貧乏くじと言われている31番目のお妃様に選ばれたフェリア。後宮内で女官長や妃候補たちから意地悪されたり、厳しい状況に追い込まれても、持ち前の明るさで自分らしくありのままで立ち向かっていきます。身分違いの恋にもまったくめげない、爽快下剋上ラブロマンスが読みたい人におすすめの作品です。
カロディア領の娘。領主の娘ではありますが、そんなに裕福ではなく質素な生活を送っています。炊事、洗濯、裁縫など家事全般は何でも1人でこなせるお嬢様。「貧乏くじ」と言われていた31番目のお妃様に選ばれ、仕方なく後宮入りします。妃候補になっても本人にはあまり自覚がなく、カロディアにいた頃のように畑仕事をしながら後宮生活を送っています。誰に対しても分け隔てなく接し、かつ気配り上手。さらに売られた喧嘩は買う!という逞しい性格をしており、そんなところをマクロンに気にいられるように。
ダナン国の王。25歳のころに突然両親を亡くし王座に就きます。若くして王になりましたが、厳格な性格できちんと王政を取りまとめています。王妃の座がほしいだけの妃候補たちの性格の悪さや教養のなさに、嫌気が差していました。妃選びにあまり乗り気でなく、「本当にこの候補者の中に生涯をともに背負える妃がいるのだろうか?」と思っていた時に、他の妃候補たちとは違うフェリアの対応に惹かれていくように。
ダナン国の騎士隊長でマクロンの側近。幼い頃にお忍びで城下町に来ていたマクロンが迷子になり、それを助けたことがきっかけで彼を支える関係になります。妃選びに乗り気でないマクロンと妃候補たちに振り回される苦労人。侍女のいないフェリアが困らないように後宮生活をサポートしています。フェリアが妃として選ばれることを望んでいます。
31番目のお妃様であるフェリア邸の警護騎士。妃候補らしくないフェリアの対応に初めは驚きつつも、彼女の明るさにほだされ慕うようになります。後にフェリアの侍女となったケイトとは姉弟。
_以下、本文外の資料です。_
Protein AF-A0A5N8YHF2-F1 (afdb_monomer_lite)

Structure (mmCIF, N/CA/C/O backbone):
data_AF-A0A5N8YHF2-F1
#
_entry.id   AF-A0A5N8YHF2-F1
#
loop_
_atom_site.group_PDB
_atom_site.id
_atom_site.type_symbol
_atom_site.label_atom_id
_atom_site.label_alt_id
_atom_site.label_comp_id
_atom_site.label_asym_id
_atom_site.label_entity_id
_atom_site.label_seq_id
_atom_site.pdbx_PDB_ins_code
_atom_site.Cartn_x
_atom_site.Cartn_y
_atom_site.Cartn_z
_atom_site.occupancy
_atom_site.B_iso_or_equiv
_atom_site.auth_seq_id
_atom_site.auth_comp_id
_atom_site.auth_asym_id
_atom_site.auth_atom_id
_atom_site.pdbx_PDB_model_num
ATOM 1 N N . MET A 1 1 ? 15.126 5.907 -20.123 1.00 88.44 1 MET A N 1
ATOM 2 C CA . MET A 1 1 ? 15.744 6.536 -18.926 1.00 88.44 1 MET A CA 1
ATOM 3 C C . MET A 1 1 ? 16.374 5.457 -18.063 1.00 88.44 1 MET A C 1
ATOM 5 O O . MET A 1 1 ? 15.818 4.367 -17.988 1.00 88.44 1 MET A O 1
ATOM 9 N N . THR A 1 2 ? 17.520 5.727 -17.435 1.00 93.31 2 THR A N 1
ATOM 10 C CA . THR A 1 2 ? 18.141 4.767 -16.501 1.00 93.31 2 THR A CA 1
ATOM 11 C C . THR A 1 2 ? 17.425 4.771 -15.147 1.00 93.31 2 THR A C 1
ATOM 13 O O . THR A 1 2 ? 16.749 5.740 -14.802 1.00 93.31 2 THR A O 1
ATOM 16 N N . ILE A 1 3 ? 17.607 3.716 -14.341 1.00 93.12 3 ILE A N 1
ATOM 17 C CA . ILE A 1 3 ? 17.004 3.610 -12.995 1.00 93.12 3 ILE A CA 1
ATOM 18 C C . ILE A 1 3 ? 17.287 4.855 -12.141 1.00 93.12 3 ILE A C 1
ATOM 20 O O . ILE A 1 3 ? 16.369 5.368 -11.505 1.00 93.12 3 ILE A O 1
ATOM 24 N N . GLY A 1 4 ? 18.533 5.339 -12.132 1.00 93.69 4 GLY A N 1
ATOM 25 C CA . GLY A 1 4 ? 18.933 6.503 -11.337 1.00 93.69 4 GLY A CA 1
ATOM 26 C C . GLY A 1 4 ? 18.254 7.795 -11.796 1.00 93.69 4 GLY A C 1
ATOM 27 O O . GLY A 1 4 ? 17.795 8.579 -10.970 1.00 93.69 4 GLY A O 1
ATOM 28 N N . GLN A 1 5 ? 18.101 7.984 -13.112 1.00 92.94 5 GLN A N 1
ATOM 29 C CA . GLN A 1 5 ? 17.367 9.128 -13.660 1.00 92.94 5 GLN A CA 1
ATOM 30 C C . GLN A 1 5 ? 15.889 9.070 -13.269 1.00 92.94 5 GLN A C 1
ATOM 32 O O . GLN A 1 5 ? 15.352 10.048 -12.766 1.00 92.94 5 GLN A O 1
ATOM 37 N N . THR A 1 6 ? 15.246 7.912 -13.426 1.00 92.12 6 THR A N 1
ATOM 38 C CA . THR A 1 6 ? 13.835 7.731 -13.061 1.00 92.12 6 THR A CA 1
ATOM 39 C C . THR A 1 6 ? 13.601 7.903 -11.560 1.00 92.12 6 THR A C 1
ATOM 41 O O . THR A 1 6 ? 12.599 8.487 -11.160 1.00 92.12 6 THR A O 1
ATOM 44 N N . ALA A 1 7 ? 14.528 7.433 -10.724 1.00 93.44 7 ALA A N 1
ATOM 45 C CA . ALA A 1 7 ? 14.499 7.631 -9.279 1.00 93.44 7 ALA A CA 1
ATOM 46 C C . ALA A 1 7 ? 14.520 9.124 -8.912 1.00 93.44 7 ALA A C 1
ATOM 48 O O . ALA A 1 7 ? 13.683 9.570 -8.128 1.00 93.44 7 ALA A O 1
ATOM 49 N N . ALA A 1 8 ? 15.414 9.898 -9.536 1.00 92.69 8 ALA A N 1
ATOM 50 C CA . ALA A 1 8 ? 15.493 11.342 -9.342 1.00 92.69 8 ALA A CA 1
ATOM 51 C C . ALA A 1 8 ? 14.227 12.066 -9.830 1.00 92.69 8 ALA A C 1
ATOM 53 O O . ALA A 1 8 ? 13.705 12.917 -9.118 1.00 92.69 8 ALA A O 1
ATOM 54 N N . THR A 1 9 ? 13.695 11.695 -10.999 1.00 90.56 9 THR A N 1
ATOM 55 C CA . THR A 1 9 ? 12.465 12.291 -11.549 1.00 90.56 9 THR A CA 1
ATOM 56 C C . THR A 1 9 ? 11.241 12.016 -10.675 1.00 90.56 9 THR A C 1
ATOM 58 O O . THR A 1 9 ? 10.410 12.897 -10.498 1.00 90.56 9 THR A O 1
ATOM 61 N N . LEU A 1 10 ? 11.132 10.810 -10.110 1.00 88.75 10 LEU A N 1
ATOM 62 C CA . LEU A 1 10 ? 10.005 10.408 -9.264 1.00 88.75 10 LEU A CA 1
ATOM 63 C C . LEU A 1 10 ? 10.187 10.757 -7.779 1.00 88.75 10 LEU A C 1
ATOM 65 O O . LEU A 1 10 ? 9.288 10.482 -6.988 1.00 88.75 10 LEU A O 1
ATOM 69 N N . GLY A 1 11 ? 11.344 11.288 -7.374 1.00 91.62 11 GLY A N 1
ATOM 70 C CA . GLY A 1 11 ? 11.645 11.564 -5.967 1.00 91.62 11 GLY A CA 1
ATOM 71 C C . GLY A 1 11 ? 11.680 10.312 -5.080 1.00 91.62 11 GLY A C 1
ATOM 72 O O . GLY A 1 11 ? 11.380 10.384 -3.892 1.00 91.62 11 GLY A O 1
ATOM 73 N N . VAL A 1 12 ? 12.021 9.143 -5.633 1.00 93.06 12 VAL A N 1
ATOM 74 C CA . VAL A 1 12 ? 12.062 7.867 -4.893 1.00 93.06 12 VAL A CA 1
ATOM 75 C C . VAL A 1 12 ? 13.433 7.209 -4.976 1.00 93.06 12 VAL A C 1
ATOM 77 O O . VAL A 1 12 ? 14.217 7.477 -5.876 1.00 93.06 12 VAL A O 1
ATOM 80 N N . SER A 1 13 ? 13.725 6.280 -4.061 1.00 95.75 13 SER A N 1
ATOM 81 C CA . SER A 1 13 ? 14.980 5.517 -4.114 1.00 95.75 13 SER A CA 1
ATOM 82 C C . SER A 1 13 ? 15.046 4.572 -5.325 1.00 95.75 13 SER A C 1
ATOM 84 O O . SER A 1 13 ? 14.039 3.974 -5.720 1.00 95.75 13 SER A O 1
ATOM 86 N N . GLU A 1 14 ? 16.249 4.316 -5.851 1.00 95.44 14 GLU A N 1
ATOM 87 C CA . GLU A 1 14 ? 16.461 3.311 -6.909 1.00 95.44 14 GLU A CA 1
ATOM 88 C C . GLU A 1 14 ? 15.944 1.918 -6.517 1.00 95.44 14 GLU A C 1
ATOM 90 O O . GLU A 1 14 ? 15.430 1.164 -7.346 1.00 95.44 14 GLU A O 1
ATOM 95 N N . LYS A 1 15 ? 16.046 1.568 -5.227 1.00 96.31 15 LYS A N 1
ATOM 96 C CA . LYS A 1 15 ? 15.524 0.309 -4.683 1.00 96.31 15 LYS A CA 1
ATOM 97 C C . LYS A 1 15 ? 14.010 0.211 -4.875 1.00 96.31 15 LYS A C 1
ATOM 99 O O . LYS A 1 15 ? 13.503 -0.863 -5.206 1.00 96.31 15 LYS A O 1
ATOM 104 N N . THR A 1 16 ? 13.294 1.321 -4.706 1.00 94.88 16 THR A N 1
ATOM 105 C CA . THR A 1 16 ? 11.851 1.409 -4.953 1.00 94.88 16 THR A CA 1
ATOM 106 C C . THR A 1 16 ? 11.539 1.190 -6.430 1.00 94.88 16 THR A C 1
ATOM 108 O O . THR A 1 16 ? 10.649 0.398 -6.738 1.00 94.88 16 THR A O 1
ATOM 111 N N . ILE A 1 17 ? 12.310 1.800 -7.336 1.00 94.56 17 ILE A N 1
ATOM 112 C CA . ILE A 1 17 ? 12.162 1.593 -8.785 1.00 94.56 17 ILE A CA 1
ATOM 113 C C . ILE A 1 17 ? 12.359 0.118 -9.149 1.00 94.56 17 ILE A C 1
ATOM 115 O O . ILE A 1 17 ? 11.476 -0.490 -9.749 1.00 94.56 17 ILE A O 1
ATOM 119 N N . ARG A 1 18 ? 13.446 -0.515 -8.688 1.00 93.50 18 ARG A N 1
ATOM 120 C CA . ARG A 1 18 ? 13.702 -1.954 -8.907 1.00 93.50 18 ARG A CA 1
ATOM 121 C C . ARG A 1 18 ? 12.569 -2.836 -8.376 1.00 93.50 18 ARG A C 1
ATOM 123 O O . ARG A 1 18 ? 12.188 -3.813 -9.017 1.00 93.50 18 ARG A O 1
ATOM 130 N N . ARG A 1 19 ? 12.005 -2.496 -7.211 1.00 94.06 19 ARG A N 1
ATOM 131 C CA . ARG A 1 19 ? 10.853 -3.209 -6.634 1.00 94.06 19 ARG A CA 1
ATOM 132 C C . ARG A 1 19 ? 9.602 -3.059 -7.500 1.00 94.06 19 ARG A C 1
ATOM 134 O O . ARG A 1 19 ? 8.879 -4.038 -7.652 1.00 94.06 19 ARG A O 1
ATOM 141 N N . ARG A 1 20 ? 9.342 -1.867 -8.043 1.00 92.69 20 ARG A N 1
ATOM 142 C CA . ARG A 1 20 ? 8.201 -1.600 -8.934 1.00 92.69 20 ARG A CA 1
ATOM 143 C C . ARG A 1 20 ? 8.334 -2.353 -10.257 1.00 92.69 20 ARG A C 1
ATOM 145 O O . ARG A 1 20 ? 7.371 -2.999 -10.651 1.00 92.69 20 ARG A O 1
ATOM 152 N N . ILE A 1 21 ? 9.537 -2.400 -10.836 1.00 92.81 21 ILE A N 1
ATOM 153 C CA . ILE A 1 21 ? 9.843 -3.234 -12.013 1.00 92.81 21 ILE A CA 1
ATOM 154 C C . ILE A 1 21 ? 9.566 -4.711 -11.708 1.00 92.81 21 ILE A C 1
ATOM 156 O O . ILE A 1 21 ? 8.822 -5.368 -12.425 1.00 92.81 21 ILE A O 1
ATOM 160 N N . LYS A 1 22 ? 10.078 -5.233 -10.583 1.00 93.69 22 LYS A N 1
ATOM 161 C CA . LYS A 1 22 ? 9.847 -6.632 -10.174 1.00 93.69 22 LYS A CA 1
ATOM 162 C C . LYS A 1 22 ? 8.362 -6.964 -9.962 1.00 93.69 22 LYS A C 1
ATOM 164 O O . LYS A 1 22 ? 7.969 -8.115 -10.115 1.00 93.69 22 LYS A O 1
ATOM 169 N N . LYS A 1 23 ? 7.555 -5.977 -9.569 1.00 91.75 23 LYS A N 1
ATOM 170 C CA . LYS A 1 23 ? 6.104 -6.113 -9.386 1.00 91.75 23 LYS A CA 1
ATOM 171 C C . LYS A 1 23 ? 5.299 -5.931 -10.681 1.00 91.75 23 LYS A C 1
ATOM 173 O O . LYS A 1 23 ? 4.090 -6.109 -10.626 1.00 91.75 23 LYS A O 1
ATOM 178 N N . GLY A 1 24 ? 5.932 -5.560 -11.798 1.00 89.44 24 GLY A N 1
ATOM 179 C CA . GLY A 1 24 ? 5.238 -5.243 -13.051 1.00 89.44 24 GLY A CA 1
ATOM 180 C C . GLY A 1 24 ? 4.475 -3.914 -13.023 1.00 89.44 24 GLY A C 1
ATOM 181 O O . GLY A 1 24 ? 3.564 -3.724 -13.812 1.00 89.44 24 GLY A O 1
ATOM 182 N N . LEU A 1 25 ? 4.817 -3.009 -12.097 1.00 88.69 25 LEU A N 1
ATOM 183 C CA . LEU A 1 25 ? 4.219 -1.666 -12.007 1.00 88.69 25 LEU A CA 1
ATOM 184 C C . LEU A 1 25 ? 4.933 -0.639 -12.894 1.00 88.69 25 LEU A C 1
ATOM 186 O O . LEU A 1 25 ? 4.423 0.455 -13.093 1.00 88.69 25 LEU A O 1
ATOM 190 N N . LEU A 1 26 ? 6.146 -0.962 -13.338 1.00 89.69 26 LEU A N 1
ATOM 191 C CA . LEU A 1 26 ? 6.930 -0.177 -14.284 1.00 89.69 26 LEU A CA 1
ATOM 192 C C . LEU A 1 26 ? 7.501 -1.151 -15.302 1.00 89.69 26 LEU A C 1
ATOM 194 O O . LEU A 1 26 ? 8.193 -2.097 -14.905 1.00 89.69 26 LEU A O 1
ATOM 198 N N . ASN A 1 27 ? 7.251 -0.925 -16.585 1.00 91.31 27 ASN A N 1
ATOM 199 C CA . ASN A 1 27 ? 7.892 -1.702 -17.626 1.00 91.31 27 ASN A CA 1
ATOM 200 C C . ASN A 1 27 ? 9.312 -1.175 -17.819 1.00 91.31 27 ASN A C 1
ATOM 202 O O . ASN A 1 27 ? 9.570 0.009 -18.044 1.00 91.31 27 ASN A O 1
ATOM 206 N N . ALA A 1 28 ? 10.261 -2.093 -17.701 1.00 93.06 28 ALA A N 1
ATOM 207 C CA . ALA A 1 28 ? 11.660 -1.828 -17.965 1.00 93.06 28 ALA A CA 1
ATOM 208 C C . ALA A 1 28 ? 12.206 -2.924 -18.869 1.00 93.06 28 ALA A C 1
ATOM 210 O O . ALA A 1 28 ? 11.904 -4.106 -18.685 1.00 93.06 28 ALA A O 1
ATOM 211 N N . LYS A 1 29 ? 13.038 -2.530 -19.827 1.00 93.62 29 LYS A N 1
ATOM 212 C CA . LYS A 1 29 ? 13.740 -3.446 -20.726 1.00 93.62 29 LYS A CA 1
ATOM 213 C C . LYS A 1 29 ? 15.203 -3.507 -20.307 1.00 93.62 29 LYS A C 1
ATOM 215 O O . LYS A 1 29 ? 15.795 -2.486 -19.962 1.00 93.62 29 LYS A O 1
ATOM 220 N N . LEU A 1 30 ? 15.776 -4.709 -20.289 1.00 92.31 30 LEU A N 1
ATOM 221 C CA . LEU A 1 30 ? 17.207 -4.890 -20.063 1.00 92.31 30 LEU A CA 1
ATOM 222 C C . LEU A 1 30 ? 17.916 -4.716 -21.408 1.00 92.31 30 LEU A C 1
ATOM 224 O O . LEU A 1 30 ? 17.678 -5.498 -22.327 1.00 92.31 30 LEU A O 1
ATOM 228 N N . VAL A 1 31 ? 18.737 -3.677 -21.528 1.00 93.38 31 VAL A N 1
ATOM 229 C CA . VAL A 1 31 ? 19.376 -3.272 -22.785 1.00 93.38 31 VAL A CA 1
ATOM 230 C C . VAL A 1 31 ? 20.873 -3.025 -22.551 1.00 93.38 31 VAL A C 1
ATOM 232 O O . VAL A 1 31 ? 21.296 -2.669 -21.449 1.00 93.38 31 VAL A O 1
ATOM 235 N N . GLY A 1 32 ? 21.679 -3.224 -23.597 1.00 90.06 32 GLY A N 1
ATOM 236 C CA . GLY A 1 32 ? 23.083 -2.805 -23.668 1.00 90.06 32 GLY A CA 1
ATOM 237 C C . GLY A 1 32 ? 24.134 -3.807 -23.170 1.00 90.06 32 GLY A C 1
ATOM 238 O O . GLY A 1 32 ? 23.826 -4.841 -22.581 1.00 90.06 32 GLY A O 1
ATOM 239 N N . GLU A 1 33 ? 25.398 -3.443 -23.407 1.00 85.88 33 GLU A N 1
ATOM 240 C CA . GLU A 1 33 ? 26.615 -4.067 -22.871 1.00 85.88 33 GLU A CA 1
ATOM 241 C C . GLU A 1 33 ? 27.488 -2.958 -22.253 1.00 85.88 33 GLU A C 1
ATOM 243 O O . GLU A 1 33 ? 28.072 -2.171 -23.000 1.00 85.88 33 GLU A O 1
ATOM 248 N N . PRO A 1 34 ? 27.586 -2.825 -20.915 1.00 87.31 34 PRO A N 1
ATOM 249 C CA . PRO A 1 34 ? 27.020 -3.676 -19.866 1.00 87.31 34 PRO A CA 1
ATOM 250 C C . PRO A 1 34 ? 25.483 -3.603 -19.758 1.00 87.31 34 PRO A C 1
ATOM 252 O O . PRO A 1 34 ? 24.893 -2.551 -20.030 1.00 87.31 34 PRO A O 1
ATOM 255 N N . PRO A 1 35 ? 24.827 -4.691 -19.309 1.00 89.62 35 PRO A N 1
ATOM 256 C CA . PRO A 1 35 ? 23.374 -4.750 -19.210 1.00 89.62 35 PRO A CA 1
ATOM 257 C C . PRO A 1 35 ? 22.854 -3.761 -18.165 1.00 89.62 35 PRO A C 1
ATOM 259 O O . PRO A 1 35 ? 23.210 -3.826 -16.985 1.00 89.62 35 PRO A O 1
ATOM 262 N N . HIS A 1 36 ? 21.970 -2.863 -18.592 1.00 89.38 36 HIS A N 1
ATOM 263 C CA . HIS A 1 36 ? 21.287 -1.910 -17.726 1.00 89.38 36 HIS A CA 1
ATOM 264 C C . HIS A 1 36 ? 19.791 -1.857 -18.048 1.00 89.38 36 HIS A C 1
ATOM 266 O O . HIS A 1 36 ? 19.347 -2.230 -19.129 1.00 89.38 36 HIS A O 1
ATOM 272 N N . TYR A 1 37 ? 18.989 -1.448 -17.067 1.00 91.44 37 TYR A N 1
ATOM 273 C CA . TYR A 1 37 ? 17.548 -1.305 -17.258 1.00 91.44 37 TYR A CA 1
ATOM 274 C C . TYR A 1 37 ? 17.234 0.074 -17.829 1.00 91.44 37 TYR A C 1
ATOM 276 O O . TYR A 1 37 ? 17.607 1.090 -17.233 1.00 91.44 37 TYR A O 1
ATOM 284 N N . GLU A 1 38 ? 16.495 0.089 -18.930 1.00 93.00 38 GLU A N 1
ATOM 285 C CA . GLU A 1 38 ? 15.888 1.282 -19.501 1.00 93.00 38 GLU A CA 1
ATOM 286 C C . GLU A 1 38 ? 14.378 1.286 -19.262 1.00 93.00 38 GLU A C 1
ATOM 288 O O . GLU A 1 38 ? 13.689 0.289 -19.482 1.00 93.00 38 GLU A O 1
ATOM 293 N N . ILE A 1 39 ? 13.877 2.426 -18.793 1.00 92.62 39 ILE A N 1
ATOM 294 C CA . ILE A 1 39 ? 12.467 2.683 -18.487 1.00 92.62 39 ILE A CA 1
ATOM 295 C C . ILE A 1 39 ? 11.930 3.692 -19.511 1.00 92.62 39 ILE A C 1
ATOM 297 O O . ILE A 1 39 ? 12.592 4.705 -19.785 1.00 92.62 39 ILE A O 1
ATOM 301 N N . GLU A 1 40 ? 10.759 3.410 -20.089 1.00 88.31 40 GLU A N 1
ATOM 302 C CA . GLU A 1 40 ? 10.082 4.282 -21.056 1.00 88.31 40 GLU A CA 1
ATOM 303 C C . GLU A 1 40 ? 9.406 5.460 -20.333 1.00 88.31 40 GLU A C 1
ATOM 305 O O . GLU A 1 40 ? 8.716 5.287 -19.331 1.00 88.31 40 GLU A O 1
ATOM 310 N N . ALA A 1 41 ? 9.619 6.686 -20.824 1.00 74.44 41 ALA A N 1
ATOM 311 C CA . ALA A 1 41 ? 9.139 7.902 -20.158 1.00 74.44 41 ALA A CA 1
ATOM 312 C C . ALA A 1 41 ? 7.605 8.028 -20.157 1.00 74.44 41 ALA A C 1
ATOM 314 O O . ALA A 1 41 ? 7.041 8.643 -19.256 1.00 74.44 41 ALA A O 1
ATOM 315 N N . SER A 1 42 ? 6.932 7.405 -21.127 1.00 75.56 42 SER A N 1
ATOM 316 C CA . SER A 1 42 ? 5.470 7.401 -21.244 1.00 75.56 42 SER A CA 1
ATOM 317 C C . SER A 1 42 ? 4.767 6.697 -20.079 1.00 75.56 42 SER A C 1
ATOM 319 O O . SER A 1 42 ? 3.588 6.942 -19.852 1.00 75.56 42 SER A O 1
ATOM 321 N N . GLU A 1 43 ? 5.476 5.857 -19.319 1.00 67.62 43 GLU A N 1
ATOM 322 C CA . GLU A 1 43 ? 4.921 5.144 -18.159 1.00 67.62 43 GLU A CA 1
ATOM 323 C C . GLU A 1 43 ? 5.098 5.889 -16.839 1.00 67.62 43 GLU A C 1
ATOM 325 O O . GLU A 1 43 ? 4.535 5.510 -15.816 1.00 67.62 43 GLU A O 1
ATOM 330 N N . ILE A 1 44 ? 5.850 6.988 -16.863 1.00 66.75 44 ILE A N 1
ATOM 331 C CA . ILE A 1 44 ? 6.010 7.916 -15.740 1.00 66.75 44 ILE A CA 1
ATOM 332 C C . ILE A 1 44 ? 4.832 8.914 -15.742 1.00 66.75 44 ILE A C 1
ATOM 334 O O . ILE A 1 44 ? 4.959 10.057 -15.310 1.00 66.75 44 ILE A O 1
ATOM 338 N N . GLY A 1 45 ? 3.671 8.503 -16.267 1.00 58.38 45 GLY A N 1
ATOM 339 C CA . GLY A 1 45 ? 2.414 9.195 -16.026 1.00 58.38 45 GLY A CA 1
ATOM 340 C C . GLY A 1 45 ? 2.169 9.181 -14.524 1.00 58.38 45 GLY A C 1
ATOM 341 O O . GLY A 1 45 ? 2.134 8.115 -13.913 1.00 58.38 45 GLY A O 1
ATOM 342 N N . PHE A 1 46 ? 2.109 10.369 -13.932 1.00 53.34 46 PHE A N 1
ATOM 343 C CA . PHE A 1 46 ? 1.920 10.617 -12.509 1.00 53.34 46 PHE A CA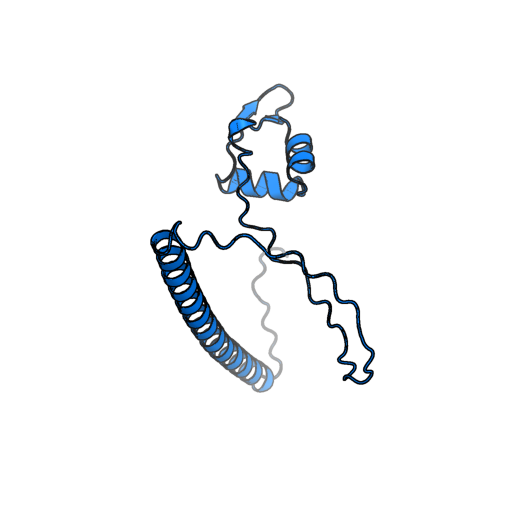 1
ATOM 344 C C . PHE A 1 46 ? 0.736 9.805 -11.958 1.00 53.34 46 PHE A C 1
ATOM 346 O O . PHE A 1 46 ? -0.402 10.257 -11.990 1.00 53.34 46 PHE A O 1
ATOM 353 N N . ASN A 1 47 ? 1.001 8.613 -11.417 1.00 48.31 47 ASN A N 1
ATOM 354 C CA . ASN A 1 47 ? 0.085 7.976 -10.476 1.00 48.31 47 ASN A CA 1
ATOM 355 C C . ASN A 1 47 ? 0.245 8.705 -9.141 1.00 48.31 47 ASN A C 1
ATOM 357 O O . ASN A 1 47 ? 1.046 8.329 -8.281 1.00 48.31 47 ASN A O 1
ATOM 361 N N . GLU A 1 48 ? -0.502 9.797 -9.032 1.00 51.78 48 GLU A N 1
ATOM 362 C CA . GLU A 1 48 ? -0.716 10.679 -7.886 1.00 51.78 48 GLU A CA 1
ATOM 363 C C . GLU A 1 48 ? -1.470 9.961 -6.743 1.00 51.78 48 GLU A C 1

第4話で登場するフェリアの侍女となる女性。かつて有能な侍女として活躍していました。すでに引退していたのですが、マクロンの命令でフェリアの侍女を探すことになり抜擢されます。おおらかで明るい性格だったためフェリアとも気が合い、よい関係を築いていくように。
ダナン国の女官長。マクロンの母である王妃の侍女をしていました。急逝した王妃の代わりに後宮を統括するようになったのですが、その結果権力を持つように。「侍女はいらない」と歯向かってきたフェリアに、嫌がらせや圧力をかけています。フェリアを敵視している11番目の妃候補・サブリナと手を組み、何やら怪しい動きをしているようで……。
カロディアの領主。フェリアの兄(長男)で、3年前に事故で亡くなった両親の代わりに領主となりました。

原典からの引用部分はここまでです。